Midcap IT are expected to be outperformers and there are a few stocks to watch out for. What is your view on the space?
We are keenly watching the quarterly numbers as they come along. I think the deal-win momentum will remain strong. We saw the Accenture earnings and the commentary. We should see a strong demand environment. In fact, amongst the larger names, while TCS had a soft Q1, one could probably see another 4% constant currency growth.

with the Daimler deal should give them more consolidated gains. That it itself should contribute between 1-2% again on CCC terms. I would just like to watch the margins a bit. The key thing to watch out for is wage hike and attrition. The ability to repurpose talent, have more annuity type deals would be a differentiator between how these IT companies progress and at 35-40 multiples even in midcap IT names and the large cap IT names.
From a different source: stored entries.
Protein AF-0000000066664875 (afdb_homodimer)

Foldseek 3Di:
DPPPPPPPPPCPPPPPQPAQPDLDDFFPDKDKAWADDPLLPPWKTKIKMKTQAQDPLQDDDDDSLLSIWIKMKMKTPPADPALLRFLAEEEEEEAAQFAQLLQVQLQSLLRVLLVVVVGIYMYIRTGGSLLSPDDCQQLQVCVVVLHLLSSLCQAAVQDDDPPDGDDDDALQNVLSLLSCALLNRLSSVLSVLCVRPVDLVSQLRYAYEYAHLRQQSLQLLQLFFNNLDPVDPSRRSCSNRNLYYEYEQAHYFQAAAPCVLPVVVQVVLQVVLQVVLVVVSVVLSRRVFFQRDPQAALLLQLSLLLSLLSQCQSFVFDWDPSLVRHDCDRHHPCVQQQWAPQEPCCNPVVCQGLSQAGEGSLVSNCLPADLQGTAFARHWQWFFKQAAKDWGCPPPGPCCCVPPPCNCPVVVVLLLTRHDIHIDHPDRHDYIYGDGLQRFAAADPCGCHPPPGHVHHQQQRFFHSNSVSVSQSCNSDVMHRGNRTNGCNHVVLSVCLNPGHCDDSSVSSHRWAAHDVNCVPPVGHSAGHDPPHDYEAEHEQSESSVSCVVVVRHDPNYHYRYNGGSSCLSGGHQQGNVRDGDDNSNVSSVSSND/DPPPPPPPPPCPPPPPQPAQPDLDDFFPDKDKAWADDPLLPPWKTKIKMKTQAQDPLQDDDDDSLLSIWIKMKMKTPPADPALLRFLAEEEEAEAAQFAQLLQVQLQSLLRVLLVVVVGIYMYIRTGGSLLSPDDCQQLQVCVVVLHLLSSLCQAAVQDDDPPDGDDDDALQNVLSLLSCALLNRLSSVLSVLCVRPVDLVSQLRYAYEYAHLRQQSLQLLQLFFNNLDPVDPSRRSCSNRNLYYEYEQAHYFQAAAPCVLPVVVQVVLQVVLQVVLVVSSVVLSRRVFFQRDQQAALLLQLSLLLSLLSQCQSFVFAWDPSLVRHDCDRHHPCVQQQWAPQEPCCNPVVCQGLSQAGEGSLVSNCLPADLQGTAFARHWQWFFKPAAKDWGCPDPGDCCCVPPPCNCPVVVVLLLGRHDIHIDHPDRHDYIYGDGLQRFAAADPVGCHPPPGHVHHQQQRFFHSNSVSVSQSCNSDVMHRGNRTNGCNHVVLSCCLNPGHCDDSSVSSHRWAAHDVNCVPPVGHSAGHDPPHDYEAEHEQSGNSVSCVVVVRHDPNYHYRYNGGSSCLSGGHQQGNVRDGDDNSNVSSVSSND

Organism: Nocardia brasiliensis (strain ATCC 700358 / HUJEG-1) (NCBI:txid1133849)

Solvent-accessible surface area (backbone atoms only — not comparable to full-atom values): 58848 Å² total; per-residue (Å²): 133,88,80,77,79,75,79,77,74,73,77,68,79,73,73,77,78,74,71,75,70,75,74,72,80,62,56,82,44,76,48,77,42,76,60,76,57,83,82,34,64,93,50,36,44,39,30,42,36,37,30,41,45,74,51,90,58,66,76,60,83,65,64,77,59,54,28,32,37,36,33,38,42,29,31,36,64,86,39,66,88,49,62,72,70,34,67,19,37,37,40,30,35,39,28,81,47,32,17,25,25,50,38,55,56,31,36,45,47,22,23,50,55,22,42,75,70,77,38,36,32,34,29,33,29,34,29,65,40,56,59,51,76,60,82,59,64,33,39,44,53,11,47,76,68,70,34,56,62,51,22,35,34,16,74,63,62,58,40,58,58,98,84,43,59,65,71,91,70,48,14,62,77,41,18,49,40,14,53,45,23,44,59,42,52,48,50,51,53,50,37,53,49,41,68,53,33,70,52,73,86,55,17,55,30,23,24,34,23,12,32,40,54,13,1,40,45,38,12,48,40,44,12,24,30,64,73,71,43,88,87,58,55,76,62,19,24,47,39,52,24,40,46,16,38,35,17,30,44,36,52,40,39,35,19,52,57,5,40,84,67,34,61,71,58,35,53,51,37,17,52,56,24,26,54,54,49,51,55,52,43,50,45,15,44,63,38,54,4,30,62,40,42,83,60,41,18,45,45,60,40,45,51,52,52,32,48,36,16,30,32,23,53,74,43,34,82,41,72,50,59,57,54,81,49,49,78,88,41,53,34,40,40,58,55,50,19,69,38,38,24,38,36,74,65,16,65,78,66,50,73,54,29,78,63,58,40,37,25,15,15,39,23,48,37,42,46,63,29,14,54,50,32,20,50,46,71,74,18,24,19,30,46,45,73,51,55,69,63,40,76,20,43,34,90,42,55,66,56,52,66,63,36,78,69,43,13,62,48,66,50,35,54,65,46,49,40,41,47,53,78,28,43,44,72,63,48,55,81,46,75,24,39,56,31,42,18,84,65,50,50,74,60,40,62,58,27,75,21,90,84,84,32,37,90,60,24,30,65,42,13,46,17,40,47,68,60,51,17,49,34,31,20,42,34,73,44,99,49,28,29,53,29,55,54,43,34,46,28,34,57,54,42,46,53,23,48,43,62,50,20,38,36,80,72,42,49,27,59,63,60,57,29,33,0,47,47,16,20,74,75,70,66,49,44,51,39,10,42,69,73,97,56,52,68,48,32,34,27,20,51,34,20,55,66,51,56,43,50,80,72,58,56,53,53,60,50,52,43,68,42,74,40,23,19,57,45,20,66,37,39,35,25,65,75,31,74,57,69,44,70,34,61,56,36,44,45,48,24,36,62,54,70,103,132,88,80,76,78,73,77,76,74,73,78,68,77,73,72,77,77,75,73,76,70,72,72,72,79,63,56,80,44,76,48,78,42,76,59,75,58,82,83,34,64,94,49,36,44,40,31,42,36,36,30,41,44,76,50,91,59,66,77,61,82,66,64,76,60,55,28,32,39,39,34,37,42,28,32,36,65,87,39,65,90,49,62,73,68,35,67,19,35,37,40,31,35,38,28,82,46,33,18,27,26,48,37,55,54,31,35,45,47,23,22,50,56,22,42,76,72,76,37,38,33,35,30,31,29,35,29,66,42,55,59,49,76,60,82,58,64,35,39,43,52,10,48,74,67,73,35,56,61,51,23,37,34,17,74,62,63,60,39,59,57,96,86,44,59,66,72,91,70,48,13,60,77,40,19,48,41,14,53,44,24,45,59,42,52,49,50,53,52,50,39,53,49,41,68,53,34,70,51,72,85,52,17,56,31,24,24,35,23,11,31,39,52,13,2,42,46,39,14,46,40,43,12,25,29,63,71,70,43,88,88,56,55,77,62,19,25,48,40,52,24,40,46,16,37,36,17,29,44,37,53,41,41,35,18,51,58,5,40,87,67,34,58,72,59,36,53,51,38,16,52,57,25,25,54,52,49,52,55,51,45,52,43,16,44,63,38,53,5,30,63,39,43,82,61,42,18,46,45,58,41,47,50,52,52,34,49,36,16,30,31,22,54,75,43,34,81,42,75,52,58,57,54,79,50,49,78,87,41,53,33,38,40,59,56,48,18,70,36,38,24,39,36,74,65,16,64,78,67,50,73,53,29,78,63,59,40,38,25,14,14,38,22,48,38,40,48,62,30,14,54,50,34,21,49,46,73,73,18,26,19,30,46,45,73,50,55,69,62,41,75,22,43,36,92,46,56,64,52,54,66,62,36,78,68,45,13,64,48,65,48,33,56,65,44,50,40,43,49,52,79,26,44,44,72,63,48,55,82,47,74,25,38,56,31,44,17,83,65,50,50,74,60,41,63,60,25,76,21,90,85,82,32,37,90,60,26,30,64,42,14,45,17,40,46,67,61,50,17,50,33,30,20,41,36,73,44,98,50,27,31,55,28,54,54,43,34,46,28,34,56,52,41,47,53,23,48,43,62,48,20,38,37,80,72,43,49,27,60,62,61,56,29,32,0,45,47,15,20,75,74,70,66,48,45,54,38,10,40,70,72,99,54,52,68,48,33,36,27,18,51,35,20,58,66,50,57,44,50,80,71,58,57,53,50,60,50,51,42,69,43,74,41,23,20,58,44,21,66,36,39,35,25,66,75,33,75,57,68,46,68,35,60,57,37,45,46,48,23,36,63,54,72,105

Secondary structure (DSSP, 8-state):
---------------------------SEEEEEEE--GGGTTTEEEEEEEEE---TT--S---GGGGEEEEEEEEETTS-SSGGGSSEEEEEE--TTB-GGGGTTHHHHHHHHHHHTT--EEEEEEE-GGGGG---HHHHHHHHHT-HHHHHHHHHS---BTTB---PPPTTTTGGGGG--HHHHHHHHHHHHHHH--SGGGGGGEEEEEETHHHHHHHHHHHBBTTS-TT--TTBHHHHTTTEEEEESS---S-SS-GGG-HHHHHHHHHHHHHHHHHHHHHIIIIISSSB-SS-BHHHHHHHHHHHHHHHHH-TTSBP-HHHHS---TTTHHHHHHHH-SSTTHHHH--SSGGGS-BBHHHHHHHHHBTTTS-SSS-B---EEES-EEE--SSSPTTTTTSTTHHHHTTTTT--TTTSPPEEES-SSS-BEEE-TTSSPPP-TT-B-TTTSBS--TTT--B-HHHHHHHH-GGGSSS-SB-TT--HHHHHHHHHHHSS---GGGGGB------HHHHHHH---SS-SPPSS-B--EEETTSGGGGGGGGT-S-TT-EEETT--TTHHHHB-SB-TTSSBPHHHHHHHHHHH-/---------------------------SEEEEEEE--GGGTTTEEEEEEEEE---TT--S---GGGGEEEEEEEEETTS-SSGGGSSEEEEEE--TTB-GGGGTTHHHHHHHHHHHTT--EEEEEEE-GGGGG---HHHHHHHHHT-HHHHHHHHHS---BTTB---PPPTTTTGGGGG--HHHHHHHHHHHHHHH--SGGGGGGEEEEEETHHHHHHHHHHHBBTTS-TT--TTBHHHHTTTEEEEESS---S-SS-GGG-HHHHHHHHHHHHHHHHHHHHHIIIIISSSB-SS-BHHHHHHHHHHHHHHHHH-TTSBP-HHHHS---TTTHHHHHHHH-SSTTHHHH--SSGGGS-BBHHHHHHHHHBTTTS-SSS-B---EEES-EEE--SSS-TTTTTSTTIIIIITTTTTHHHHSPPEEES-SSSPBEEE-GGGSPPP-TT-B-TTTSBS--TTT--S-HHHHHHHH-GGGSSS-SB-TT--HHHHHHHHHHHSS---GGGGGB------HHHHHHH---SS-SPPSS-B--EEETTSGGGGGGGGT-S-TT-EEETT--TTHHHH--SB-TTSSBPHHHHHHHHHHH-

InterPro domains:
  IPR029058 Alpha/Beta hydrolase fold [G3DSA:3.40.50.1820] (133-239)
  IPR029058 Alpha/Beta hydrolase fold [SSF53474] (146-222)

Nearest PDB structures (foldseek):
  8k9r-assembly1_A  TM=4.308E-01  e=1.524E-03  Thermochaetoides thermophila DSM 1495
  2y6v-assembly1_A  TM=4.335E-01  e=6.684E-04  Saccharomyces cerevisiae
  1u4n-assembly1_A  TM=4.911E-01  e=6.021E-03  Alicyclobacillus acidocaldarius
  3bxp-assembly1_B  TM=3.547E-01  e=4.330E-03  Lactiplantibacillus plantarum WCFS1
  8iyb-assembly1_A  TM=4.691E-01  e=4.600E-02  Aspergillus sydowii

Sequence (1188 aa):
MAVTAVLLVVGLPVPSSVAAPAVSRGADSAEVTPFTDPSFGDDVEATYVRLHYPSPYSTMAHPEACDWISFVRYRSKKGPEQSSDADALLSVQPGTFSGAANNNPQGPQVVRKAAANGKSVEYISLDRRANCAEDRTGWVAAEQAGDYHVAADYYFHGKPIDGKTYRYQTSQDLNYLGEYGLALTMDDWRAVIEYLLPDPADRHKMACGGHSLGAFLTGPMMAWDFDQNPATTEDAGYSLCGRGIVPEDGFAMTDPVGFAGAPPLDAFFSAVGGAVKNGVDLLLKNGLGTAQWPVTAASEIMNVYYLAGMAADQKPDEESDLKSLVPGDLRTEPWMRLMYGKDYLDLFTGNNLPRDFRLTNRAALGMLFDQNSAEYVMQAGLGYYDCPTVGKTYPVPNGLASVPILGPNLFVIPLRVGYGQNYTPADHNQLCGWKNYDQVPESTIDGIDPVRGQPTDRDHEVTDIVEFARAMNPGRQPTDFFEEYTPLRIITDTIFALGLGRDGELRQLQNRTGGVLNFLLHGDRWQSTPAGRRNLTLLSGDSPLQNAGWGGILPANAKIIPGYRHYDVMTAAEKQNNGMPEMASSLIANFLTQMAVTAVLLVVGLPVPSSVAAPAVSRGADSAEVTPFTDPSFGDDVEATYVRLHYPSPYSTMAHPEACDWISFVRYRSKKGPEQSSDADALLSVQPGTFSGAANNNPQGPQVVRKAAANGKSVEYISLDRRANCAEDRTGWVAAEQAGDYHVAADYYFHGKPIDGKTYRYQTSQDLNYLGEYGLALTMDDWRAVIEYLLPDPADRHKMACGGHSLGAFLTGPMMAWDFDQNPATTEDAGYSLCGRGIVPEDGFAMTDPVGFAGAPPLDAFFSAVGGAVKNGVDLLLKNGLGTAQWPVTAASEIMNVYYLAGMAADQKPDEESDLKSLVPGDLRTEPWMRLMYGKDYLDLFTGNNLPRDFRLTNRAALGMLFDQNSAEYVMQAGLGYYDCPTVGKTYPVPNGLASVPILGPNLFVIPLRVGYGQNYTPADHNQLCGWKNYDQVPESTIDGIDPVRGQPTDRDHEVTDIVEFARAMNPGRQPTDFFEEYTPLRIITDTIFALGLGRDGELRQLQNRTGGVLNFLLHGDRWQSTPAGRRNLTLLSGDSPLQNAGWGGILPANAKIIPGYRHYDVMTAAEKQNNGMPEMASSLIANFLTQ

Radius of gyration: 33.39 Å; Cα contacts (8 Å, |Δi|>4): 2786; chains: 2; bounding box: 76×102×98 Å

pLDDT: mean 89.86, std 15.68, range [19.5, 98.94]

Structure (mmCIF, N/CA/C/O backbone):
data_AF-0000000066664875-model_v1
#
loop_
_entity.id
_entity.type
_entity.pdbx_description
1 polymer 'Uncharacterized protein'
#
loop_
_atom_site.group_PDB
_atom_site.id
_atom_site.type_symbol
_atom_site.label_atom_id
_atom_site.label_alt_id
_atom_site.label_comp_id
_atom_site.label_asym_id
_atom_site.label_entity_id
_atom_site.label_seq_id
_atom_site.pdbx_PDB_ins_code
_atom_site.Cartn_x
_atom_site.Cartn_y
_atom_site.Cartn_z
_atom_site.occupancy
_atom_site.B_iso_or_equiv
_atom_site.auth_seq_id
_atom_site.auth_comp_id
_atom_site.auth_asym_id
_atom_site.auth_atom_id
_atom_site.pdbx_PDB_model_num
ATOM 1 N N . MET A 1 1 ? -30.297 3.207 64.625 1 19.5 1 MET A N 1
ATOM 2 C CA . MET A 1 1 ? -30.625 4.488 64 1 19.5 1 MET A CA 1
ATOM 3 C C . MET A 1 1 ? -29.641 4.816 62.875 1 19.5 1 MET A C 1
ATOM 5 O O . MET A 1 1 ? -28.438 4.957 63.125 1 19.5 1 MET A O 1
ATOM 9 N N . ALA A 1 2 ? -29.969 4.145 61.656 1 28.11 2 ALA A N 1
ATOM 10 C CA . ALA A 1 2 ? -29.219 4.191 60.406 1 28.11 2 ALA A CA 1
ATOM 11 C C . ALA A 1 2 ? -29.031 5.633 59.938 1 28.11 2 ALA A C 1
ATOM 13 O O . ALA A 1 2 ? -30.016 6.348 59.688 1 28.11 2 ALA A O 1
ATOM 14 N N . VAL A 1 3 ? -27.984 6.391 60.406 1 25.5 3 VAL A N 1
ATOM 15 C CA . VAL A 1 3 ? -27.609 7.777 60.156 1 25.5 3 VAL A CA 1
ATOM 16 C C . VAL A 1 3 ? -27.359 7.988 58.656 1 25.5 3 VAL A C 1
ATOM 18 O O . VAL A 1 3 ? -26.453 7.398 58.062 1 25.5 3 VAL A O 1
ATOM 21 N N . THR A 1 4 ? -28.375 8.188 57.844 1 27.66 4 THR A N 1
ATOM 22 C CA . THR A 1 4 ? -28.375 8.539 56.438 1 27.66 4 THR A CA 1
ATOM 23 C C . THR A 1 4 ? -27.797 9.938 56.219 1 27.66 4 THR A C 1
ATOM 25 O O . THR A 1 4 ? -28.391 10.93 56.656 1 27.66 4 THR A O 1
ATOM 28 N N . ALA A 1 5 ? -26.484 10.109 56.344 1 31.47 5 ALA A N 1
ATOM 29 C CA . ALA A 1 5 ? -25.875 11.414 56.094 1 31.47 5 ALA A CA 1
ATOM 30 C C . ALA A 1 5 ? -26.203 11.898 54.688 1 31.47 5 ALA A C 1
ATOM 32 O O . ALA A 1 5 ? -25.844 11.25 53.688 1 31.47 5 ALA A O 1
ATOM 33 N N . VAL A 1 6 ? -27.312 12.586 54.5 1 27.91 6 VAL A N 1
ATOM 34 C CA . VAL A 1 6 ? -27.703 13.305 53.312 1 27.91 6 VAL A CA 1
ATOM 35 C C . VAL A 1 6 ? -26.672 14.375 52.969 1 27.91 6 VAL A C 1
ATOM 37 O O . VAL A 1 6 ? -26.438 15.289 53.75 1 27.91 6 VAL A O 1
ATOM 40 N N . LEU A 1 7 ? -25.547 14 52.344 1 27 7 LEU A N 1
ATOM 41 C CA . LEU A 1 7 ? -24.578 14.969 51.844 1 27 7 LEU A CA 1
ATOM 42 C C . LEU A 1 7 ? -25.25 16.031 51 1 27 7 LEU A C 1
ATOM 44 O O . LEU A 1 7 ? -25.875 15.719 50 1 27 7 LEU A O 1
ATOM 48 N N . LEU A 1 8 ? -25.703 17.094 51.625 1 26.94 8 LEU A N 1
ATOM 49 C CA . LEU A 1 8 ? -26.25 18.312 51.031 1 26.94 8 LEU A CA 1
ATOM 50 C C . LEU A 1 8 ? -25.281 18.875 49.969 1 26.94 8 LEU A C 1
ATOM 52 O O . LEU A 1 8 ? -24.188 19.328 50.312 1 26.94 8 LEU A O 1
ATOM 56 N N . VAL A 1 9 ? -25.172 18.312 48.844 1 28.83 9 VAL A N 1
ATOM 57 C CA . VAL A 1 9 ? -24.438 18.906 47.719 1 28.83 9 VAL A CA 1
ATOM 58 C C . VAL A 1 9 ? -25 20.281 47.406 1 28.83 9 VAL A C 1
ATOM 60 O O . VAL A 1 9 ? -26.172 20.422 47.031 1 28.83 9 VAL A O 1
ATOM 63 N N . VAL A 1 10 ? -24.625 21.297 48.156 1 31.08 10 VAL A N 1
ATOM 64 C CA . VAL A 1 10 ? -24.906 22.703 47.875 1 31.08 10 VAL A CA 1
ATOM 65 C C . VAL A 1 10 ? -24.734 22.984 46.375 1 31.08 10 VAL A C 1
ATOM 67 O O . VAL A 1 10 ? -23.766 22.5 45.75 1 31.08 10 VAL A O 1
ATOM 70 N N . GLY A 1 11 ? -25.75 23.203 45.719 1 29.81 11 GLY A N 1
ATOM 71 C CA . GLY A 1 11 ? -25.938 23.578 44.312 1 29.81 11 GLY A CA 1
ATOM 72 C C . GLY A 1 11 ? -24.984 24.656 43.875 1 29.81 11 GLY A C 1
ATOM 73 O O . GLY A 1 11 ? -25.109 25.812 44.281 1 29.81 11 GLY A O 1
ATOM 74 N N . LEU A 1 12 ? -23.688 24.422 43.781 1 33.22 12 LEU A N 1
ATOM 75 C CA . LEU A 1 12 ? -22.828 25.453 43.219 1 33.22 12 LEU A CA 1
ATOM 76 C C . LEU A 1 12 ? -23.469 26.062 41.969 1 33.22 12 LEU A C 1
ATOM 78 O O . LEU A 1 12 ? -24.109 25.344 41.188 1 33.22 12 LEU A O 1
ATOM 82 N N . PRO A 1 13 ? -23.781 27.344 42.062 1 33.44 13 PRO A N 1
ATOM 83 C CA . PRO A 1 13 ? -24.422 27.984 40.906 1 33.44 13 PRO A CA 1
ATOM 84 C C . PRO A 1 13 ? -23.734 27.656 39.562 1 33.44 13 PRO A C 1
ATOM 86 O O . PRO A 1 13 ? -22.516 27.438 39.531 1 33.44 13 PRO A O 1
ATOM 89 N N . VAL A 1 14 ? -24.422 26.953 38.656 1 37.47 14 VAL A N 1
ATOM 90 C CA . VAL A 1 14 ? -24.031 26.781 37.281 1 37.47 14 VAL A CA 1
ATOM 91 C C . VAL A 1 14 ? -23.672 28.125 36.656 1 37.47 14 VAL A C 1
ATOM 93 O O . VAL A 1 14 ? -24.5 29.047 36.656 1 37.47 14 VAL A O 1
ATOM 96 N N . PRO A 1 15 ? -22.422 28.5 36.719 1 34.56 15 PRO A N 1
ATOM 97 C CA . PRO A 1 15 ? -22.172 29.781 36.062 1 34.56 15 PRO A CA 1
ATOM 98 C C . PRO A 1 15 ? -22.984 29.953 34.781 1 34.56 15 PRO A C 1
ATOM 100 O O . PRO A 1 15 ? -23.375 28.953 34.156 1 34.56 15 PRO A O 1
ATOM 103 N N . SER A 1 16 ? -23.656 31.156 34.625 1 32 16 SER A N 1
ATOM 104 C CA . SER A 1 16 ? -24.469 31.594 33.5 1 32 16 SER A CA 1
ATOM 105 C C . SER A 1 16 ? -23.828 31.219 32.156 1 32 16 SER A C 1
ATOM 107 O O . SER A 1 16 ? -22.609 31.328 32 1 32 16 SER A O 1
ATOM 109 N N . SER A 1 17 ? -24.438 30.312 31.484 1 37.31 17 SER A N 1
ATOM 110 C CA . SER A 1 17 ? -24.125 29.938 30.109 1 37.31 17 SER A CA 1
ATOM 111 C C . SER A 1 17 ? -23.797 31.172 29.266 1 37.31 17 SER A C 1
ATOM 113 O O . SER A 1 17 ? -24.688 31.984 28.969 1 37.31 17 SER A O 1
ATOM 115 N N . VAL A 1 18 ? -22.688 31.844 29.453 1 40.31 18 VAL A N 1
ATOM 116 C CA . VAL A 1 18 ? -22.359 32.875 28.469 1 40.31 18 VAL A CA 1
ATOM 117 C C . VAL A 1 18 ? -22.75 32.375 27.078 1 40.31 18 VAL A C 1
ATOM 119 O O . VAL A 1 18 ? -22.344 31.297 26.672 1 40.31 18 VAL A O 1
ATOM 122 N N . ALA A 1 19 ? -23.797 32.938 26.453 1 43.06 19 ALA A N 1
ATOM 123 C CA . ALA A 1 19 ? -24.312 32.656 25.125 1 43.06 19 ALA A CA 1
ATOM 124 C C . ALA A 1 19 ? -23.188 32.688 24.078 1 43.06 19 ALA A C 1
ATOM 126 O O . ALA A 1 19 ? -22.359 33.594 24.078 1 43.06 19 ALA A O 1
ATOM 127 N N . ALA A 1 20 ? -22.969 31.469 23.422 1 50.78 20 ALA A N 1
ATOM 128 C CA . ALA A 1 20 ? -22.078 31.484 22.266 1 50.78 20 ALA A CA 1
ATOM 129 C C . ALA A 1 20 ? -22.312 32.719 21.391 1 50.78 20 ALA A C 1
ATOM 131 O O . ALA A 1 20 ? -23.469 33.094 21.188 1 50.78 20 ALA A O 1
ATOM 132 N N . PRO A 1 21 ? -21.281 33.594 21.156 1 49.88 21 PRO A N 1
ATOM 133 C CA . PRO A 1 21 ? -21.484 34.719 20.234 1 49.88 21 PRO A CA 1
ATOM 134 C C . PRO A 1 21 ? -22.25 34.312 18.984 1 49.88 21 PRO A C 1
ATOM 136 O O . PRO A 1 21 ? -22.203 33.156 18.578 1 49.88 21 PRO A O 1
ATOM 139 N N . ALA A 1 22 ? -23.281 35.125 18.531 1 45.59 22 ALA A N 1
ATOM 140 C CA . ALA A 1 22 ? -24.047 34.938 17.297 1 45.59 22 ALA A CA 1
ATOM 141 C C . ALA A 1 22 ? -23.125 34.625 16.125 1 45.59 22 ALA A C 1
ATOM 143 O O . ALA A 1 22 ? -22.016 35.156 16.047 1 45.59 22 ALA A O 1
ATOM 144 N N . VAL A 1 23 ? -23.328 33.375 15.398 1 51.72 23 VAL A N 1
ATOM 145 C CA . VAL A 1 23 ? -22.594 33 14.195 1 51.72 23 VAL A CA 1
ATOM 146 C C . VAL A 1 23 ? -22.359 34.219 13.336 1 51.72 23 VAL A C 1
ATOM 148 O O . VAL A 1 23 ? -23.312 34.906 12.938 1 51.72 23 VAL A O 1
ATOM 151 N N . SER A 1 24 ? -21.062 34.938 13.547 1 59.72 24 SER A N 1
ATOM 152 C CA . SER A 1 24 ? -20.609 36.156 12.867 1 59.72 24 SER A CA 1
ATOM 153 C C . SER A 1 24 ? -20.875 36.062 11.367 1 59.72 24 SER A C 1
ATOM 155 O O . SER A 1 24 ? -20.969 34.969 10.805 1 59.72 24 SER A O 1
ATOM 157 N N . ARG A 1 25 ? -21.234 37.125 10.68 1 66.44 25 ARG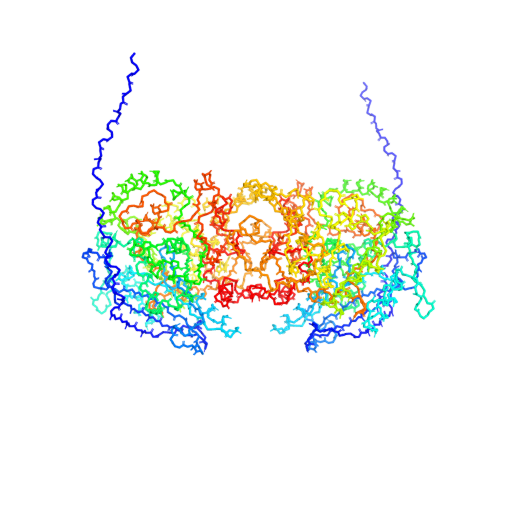 A N 1
ATOM 158 C CA . ARG A 1 25 ? -21.297 37.375 9.242 1 66.44 25 ARG A CA 1
ATOM 159 C C . ARG A 1 25 ? -19.969 37 8.57 1 66.44 25 ARG A C 1
ATOM 161 O O . ARG A 1 25 ? -18.906 37.094 9.195 1 66.44 25 ARG A O 1
ATOM 168 N N . GLY A 1 26 ? -19.969 36.125 7.598 1 75.19 26 GLY A N 1
ATOM 169 C CA . GLY A 1 26 ? -18.922 35.75 6.652 1 75.19 26 GLY A CA 1
ATOM 170 C C . GLY A 1 26 ? -17.906 36.875 6.422 1 75.19 26 GLY A C 1
ATOM 171 O O . GLY A 1 26 ? -17.922 37.875 7.117 1 75.19 26 GLY A O 1
ATOM 172 N N . ALA A 1 27 ? -16.734 36.625 5.867 1 86.62 27 ALA A N 1
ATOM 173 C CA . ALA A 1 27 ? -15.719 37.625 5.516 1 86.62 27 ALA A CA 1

I do not think one should play it as large cap versus midcap. Go with the actual deal win and actual commentary and then build on it and purely on a bottoms up basis. Also, while we keep talking about Cloud, we should remember that most of our IT companies are enablers. The pure Cloud play is more the Amazon or the Microsoft and the Googles of the world. So a combination should be there. May be a FAANG ETF or a Nasdaq 100 and Indian IT should both be part of the portfolio. Also, valuation wise, some of these names are available at 26-28 earning multiples.

What do you see in terms of some of these large public sector banks? Are they still buys at this point? Is there a lot of value to unlock?
One has to be a little careful with the entire PSU pack. We have seen multiple catalysts. There was capital infusion by the government on two occasions and we saw a sharp run up and then it again came back. Most of them trade at 0.4 to 0.6 book value. I would stick to the top one or two in terms of size. SBI to me looks the best of the lot. In the last four years, their gross NPAs are down 43%. Their SMA-1, SMA-2 books give a lot of comfort on the credit cost guidance. The restructured loans which was again as per the guidance. The asset quality metric is actually better than some of the tier-1 private sector banks. On CASA, liabilities, overall advances, they have gained market share.

Their subsidiaries — be it SBI Life or SBI Cards have done well and – one would possibly see listing of the mutual fund in a year or so. This bank is still at about 1.1-1.2 book value and looks best of the lot on a risk adjusted basis.

If one wants to do a bit of bargain hunting, one can consider Bank of Baroda or Punjab National Bank, but I would stick with SBI and go with some of the better private sector banks. ICICI Bank is still at about 2.5 book value, great transformation happening since the leadership change. Even HDFC Bank has consolidated as the leadership transition is now behind it. I will stick with the larger two, three names rather than go for bargain hunting and value buying.